What do I mean by placeholder lyrics?  Sure, I’ll ask myself the question.  Songs, in the way I think about them, consist of 1) the music (or chords, or bass), 2) the melody (the musical notes that the singer is singing or guitar solo is playing), and 3) the lyrics.  Many times when I am writing, I will develop an idea that is the music and the melody, without having words.  Sometimes I’ll fit words to the melodies that don’t make much sense at all, but they just feel syllabically natural.  However, I usually try keeping whatever I can from this natural lyric writing.  “I was in the back yard looking in the mirror” was one of these original lines.  What does that mean?  I don’t know, but someday when I have a backyard I’ll hang a mirror just to make it make sense.

I liked the idea of a couple who was too lazy to break up.  They feel like they’ve come too far to face their problems, because doing so could uproot them from what is a very comfortable life. “Looks like we’re stuck together.” I guess it’s not laziness, but unwillingness to face change.  
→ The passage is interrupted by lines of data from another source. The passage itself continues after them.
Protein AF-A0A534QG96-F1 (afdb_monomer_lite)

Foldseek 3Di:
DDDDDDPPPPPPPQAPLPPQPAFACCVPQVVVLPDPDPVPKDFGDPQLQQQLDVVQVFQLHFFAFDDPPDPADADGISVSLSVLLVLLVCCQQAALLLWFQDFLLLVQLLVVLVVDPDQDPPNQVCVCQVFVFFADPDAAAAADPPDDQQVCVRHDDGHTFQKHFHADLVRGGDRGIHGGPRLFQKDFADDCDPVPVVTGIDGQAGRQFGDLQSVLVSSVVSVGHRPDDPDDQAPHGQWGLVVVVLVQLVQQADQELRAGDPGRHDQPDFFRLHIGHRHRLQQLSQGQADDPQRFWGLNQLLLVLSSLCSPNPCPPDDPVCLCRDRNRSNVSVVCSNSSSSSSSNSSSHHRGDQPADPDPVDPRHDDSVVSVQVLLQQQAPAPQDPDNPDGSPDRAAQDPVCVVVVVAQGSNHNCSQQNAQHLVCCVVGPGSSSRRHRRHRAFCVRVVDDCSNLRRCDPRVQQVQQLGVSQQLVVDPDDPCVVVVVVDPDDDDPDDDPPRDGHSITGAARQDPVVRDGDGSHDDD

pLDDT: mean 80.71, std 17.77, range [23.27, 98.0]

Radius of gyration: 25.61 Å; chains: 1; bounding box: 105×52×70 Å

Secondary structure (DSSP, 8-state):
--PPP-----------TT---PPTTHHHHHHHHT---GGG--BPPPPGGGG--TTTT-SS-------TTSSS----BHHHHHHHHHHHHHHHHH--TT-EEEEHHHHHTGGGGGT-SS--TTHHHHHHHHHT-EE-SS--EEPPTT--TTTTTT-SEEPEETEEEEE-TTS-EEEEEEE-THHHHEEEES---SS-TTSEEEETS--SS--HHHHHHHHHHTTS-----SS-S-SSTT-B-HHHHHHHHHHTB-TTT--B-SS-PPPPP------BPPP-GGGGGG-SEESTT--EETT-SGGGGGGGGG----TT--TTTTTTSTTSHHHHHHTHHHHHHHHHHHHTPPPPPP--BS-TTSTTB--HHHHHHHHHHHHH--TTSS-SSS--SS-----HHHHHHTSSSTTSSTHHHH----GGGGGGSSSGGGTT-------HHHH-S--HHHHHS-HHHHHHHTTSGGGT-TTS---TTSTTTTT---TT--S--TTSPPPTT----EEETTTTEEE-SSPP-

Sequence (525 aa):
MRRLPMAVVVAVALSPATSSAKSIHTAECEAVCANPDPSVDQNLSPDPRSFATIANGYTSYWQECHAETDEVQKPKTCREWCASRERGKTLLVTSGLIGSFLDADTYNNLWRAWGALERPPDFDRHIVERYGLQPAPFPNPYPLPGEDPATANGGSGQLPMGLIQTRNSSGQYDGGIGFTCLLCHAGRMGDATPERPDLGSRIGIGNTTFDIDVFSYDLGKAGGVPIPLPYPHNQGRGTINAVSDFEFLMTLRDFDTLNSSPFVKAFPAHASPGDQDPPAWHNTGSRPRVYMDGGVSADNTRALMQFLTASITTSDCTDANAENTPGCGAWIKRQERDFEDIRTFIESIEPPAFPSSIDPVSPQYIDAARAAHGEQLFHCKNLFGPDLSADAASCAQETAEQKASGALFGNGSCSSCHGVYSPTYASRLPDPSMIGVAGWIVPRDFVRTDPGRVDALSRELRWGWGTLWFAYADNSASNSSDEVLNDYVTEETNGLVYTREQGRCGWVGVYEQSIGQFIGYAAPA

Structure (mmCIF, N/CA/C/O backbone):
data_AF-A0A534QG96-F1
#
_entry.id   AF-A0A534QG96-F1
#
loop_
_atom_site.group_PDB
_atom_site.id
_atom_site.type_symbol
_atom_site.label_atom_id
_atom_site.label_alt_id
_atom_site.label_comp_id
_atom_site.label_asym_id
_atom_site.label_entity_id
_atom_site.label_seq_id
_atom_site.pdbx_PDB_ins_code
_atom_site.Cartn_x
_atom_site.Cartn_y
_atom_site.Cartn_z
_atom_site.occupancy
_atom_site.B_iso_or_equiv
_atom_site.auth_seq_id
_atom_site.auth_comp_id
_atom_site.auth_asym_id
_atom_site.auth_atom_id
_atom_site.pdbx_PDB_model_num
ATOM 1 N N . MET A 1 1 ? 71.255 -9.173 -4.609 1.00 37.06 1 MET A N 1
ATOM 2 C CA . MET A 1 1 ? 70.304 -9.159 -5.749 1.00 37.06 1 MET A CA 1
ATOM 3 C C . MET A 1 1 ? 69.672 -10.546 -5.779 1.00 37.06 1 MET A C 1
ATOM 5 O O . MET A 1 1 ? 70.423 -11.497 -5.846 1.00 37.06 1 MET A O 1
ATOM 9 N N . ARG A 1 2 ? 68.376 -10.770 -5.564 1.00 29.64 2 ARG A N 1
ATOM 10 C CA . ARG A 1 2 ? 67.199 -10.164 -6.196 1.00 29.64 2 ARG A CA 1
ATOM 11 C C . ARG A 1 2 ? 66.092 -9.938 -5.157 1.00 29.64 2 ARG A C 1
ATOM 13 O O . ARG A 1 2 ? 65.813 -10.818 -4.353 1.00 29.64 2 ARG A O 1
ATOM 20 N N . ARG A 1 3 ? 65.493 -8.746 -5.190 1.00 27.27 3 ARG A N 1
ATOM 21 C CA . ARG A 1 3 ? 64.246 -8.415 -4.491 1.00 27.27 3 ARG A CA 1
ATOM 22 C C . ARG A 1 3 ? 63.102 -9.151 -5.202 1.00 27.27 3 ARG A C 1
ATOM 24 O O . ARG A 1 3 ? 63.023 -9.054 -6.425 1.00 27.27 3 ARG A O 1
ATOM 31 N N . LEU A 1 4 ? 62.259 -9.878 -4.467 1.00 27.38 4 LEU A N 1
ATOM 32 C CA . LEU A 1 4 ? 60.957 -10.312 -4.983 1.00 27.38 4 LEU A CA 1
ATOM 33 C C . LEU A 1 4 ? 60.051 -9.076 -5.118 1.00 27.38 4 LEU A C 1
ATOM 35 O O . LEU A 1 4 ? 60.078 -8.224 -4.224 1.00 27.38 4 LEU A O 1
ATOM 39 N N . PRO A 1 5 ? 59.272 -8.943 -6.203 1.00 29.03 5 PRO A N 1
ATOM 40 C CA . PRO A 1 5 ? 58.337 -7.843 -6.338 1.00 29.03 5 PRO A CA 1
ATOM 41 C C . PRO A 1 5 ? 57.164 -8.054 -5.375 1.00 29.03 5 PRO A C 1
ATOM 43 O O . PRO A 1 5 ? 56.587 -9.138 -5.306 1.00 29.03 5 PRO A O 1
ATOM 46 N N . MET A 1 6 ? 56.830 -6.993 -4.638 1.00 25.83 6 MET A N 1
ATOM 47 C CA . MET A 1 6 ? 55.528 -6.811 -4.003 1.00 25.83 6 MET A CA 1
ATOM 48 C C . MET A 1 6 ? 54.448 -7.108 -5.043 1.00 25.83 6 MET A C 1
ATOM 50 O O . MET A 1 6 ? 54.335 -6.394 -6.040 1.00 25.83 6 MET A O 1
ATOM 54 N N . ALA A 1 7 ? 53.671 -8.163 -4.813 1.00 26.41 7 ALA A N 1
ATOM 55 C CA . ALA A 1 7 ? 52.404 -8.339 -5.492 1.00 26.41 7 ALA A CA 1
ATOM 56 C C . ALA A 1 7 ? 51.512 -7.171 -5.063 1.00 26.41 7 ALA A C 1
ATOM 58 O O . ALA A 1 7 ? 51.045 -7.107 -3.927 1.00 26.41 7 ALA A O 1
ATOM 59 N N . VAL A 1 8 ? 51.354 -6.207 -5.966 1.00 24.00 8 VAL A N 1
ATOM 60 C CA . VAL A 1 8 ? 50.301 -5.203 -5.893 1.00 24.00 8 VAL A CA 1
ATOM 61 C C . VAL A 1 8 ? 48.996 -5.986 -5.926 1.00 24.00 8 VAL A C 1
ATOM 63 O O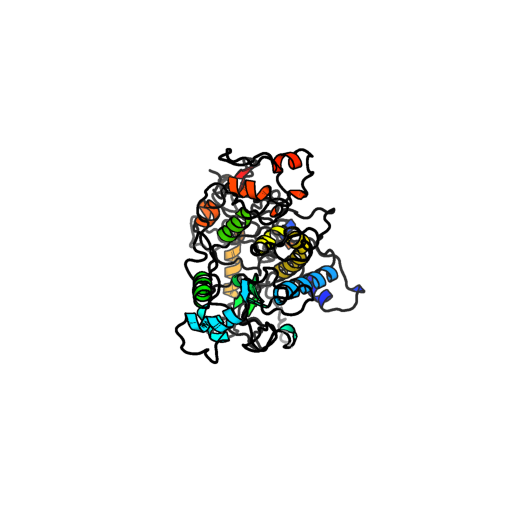 . VAL A 1 8 ? 48.602 -6.504 -6.969 1.00 24.00 8 VAL A O 1
ATOM 66 N N . VAL A 1 9 ? 48.364 -6.129 -4.763 1.00 25.41 9 VAL A N 1
ATOM 67 C CA . VAL A 1 9 ? 46.961 -6.519 -4.667 1.00 25.41 9 VAL A CA 1
ATOM 68 C C . VAL A 1 9 ? 46.193 -5.372 -5.306 1.00 25.41 9 VAL A C 1
ATOM 70 O O . VAL A 1 9 ? 45.900 -4.363 -4.669 1.00 25.41 9 VAL A O 1
ATOM 73 N N . VAL A 1 10 ? 45.955 -5.486 -6.610 1.00 23.27 10 VAL A N 1
ATOM 74 C CA . VAL A 1 10 ? 44.926 -4.704 -7.280 1.00 23.27 10 VAL A CA 1
ATOM 75 C C . VAL A 1 10 ? 43.636 -5.150 -6.615 1.00 23.27 10 VAL A C 1
ATOM 77 O O . VAL A 1 10 ? 43.166 -6.263 -6.846 1.00 23.27 10 VAL A O 1
ATOM 80 N N . ALA A 1 11 ? 43.117 -4.313 -5.719 1.00 23.66 11 ALA A N 1
ATOM 81 C CA . ALA A 1 11 ? 41.740 -4.395 -5.287 1.00 23.66 11 ALA A CA 1
ATOM 82 C C . ALA A 1 11 ? 40.895 -4.250 -6.554 1.00 23.66 11 ALA A C 1
ATOM 84 O O . ALA A 1 11 ? 40.647 -3.145 -7.033 1.00 23.66 11 ALA A O 1
ATOM 85 N N . VAL A 1 12 ? 40.532 -5.384 -7.154 1.00 24.33 12 VAL A N 1
ATOM 86 C CA . VAL A 1 12 ? 39.419 -5.443 -8.087 1.00 24.33 12 VAL A CA 1
ATOM 87 C C . VAL A 1 12 ? 38.238 -5.000 -7.245 1.00 24.33 12 VAL A C 1
ATOM 89 O O . VAL A 1 12 ? 37.786 -5.738 -6.371 1.00 24.33 12 VAL A O 1
ATOM 92 N N . ALA A 1 13 ? 37.828 -3.747 -7.428 1.00 25.97 13 ALA A N 1
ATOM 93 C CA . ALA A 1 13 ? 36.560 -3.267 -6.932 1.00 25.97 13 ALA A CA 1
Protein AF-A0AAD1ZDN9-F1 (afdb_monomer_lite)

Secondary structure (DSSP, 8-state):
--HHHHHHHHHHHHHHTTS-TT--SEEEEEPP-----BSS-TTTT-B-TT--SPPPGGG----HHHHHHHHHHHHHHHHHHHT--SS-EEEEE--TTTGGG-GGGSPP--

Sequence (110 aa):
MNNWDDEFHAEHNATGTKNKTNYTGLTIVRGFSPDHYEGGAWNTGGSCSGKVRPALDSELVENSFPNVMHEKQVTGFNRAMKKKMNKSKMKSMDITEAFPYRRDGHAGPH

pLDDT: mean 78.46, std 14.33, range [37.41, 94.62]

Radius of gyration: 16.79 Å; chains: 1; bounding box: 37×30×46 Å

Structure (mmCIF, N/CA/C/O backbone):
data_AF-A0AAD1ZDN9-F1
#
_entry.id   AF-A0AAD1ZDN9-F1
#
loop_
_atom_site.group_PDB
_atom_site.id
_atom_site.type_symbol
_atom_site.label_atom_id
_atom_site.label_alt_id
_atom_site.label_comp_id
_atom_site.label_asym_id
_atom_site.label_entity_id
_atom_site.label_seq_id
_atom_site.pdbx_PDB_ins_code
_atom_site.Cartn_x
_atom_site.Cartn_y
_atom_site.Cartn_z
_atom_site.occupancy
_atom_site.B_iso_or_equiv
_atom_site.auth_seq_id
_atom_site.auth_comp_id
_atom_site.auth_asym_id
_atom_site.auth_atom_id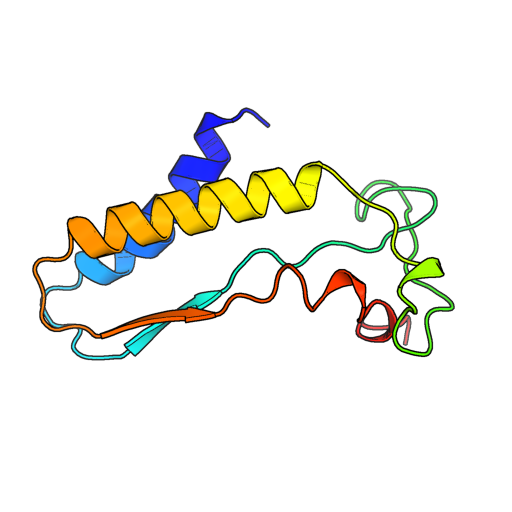
_atom_site.pdbx_PDB_model_num
ATOM 1 N N . MET A 1 1 ? 7.207 16.583 -1.739 1.00 41.16 1 MET A N 1
ATOM 2 C CA . MET A 1 1 ? 6.183 16.158 -0.763 1.00 41.16 1 MET A CA 1
ATOM 3 C C . MET A 1 1 ? 6.908 15.893 0.538 1.00 41.16 1 MET A C 1
ATOM 5 O O . MET A 1 1 ? 7.904 15.179 0.514 1.00 41.16 1 MET A O 1
ATOM 9 N N . ASN A 1 2 ? 6.524 16.579 1.614 1.00 37.41 2 ASN A N 1
ATOM 10 C CA . ASN A 1 2 ? 7.282 16.575 2.864 1.00 37.41 2 ASN A CA 1
ATOM 11 C C . ASN A 1 2 ? 6.752 15.480 3.791 1.00 37.41 2 ASN A C 1
ATOM 13 O O . ASN A 1 2 ? 5.575 15.137 3.742 1.00 37.41 2 ASN A O 1
ATOM 17 N N . ASN A 1 3 ? 7.611 14.954 4.671 1.00 47.16 3 ASN A N 1
ATOM 18 C CA . ASN A 1 3 ? 7.283 13.780 5.486 1.00 47.16 3 ASN A CA 1
ATOM 19 C C . ASN A 1 3 ? 6.012 13.906 6.343 1.00 47.16 3 ASN A C 1
ATOM 21 O O . ASN A 1 3 ? 5.382 12.891 6.633 1.00 47.16 3 ASN A O 1
ATOM 25 N N . TRP A 1 4 ? 5.641 15.137 6.682 1.00 41.38 4 TRP A N 1
ATOM 26 C CA . TRP A 1 4 ? 4.501 15.501 7.514 1.00 41.38 4 TRP A CA 1
ATOM 27 C C . TRP A 1 4 ? 3.141 15.346 6.822 1.00 41.38 4 TRP A C 1
ATOM 29 O O . TRP A 1 4 ? 2.172 14.970 7.480 1.00 41.38 4 TRP A O 1
ATOM 39 N N . ASP A 1 5 ? 3.061 15.601 5.513 1.00 49.22 5 ASP A N 1
ATOM 40 C CA . ASP A 1 5 ? 1.782 15.624 4.789 1.00 49.22 5 ASP A CA 1
ATOM 41 C C . ASP A 1 5 ? 1.187 14.208 4.684 1.00 49.22 5 ASP A C 1
ATOM 43 O O . ASP A 1 5 ? -0.001 13.989 4.926 1.00 49.22 5 ASP A O 1
ATOM 47 N N . ASP A 1 6 ? 2.032 13.210 4.417 1.00 50.91 6 ASP A N 1
ATOM 48 C CA . ASP A 1 6 ? 1.604 11.813 4.264 1.00 50.91 6 ASP A CA 1
ATOM 49 C C . ASP A 1 6 ? 1.149 11.180 5.590 1.00 50.91 6 ASP A C 1
ATOM 51 O O . ASP A 1 6 ? 0.181 10.414 5.623 1.00 50.91 6 ASP A O 1
ATOM 55 N N . GLU A 1 7 ? 1.832 11.504 6.696 1.00 50.00 7 GLU A N 1
ATOM 56 C CA . GLU A 1 7 ? 1.457 11.037 8.036 1.00 50.00 7 GLU A CA 1
ATOM 57 C C . GLU A 1 7 ? 0.110 11.648 8.453 1.00 50.00 7 GLU A C 1
ATOM 59 O O . GLU A 1 7 ? -0.789 10.943 8.926 1.00 50.00 7 GLU A O 1
ATOM 64 N N . PHE A 1 8 ? -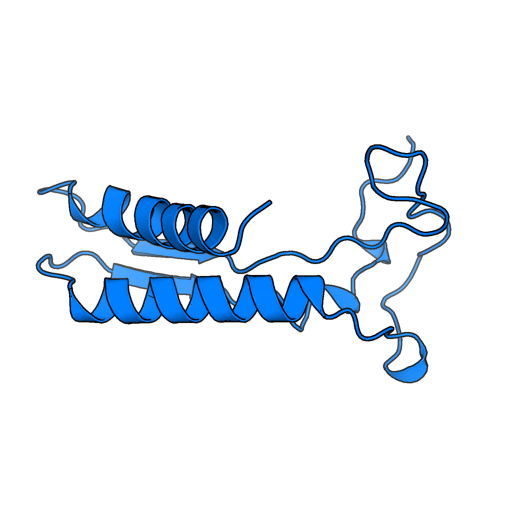0.082 12.940 8.162 1.00 49.03 8 PHE A N 1
ATOM 65 C CA . PHE A 1 8 ? -1.340 13.640 8.390 1.00 49.03 8 PHE A CA 1
ATOM 66 C C . PHE A 1 8 ? -2.501 13.001 7.615 1.00 49.03 8 PHE A C 1
ATOM 68 O O . PHE A 1 8 ? -3.568 12.793 8.191 1.00 49.03 8 PHE A O 1
ATOM 75 N N . HIS A 1 9 ? -2.315 12.604 6.351 1.00 56.94 9 HIS A N 1
ATOM 76 C CA . HIS A 1 9 ? -3.370 11.960 5.558 1.00 56.94 9 HIS A CA 1
ATOM 77 C C . HIS A 1 9 ? -3.765 10.564 6.067 1.00 56.94 9 HIS A C 1
ATOM 79 O O . HIS A 1 9 ? -4.961 10.251 6.138 1.00 56.94 9 HIS A O 1
ATOM 85 N N . ALA A 1 10 ? -2.796 9.727 6.456 1.00 54.72 10 ALA A N 1
ATOM 86 C CA . ALA A 1 10 ? -3.075 8.399 7.013 1.00 54.72 10 ALA A CA 1
ATOM 87 C C . ALA A 1 10 ? -3.858 8.496 8.332 1.00 54.72 10 ALA A C 1
ATOM 89 O O . ALA A 1 10 ? -4.829 7.767 8.567 1.00 54.72 10 ALA A O 1
ATOM 90 N N . GLU A 1 11 ? -3.487 9.457 9.173 1.00 53.66 11 GLU A N 1
ATOM 91 C CA . GLU A 1 11 ? -4.197 9.738 10.410 1.00 53.66 11 GLU A CA 1
ATOM 92 C C . GLU A 1 11 ? -5.564 10.364 10.192 1.00 53.66 11 GLU A C 1
ATOM 94 O O . GLU A 1 11 ? -6.510 9.976 10.877 1.00 53.66 11 GLU A O 1
ATOM 99 N N . HIS A 1 12 ? -5.703 11.302 9.256 1.00 55.75 12 HIS A N 1
ATOM 100 C CA . HIS A 1 12 ? -6.965 11.978 8.963 1.00 55.75 12 HIS A CA 1
ATOM 101 C C . HIS A 1 12 ? -8.024 10.980 8.473 1.00 55.75 12 HIS A C 1
ATOM 103 O O . HIS A 1 12 ? -9.151 10.962 8.975 1.00 55.75 12 HIS A O 1
ATOM 109 N N . ASN A 1 13 ? -7.638 10.054 7.590 1.00 57.69 13 ASN A N 1
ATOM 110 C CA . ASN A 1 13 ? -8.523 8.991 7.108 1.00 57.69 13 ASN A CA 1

Upon recording new songs it’s very common to play it for friends one on one in their car or at the end of the night.  It’s the most exciting time for many- to have something to show for this thing you’ve created.  I remember playing this for friends and many of them commenting on the line “I hate you when you’re drunk and you hate me when you’re drinking.”  It’s somewhat rare for people to speak up when listening to songs in this setting (although there are some people who just talk over the whole song and don’t seem to really listen :/), but…. yeah, people spoke up about this line in the song quite frequently.  I put little to no thought into that line, because again, it wrote itself.   

This is one of the 5 songs that was recorded and produced by my close friend Harrison Wargo at Abby’s Lake House in West Lenox, PA.  John O’Hallaron was there and also a big contributor to the process.  Oh boy do I have some talented friends.  I remember using an SM-7 microphone for the vocals.  The synth in the beginning is Prophet 8, which is the most beautiful instrument my ears have ever heard. There’s a saxophone solo in the end of the song, which Harrison took from one of his songs he’d been working on.  It fit so damn well.   

This is most definitely my favorite upbeat song on the album.  I ended up making it the second track, although I will always consider it the opening track, which comes after the short intro “This Is a Story”.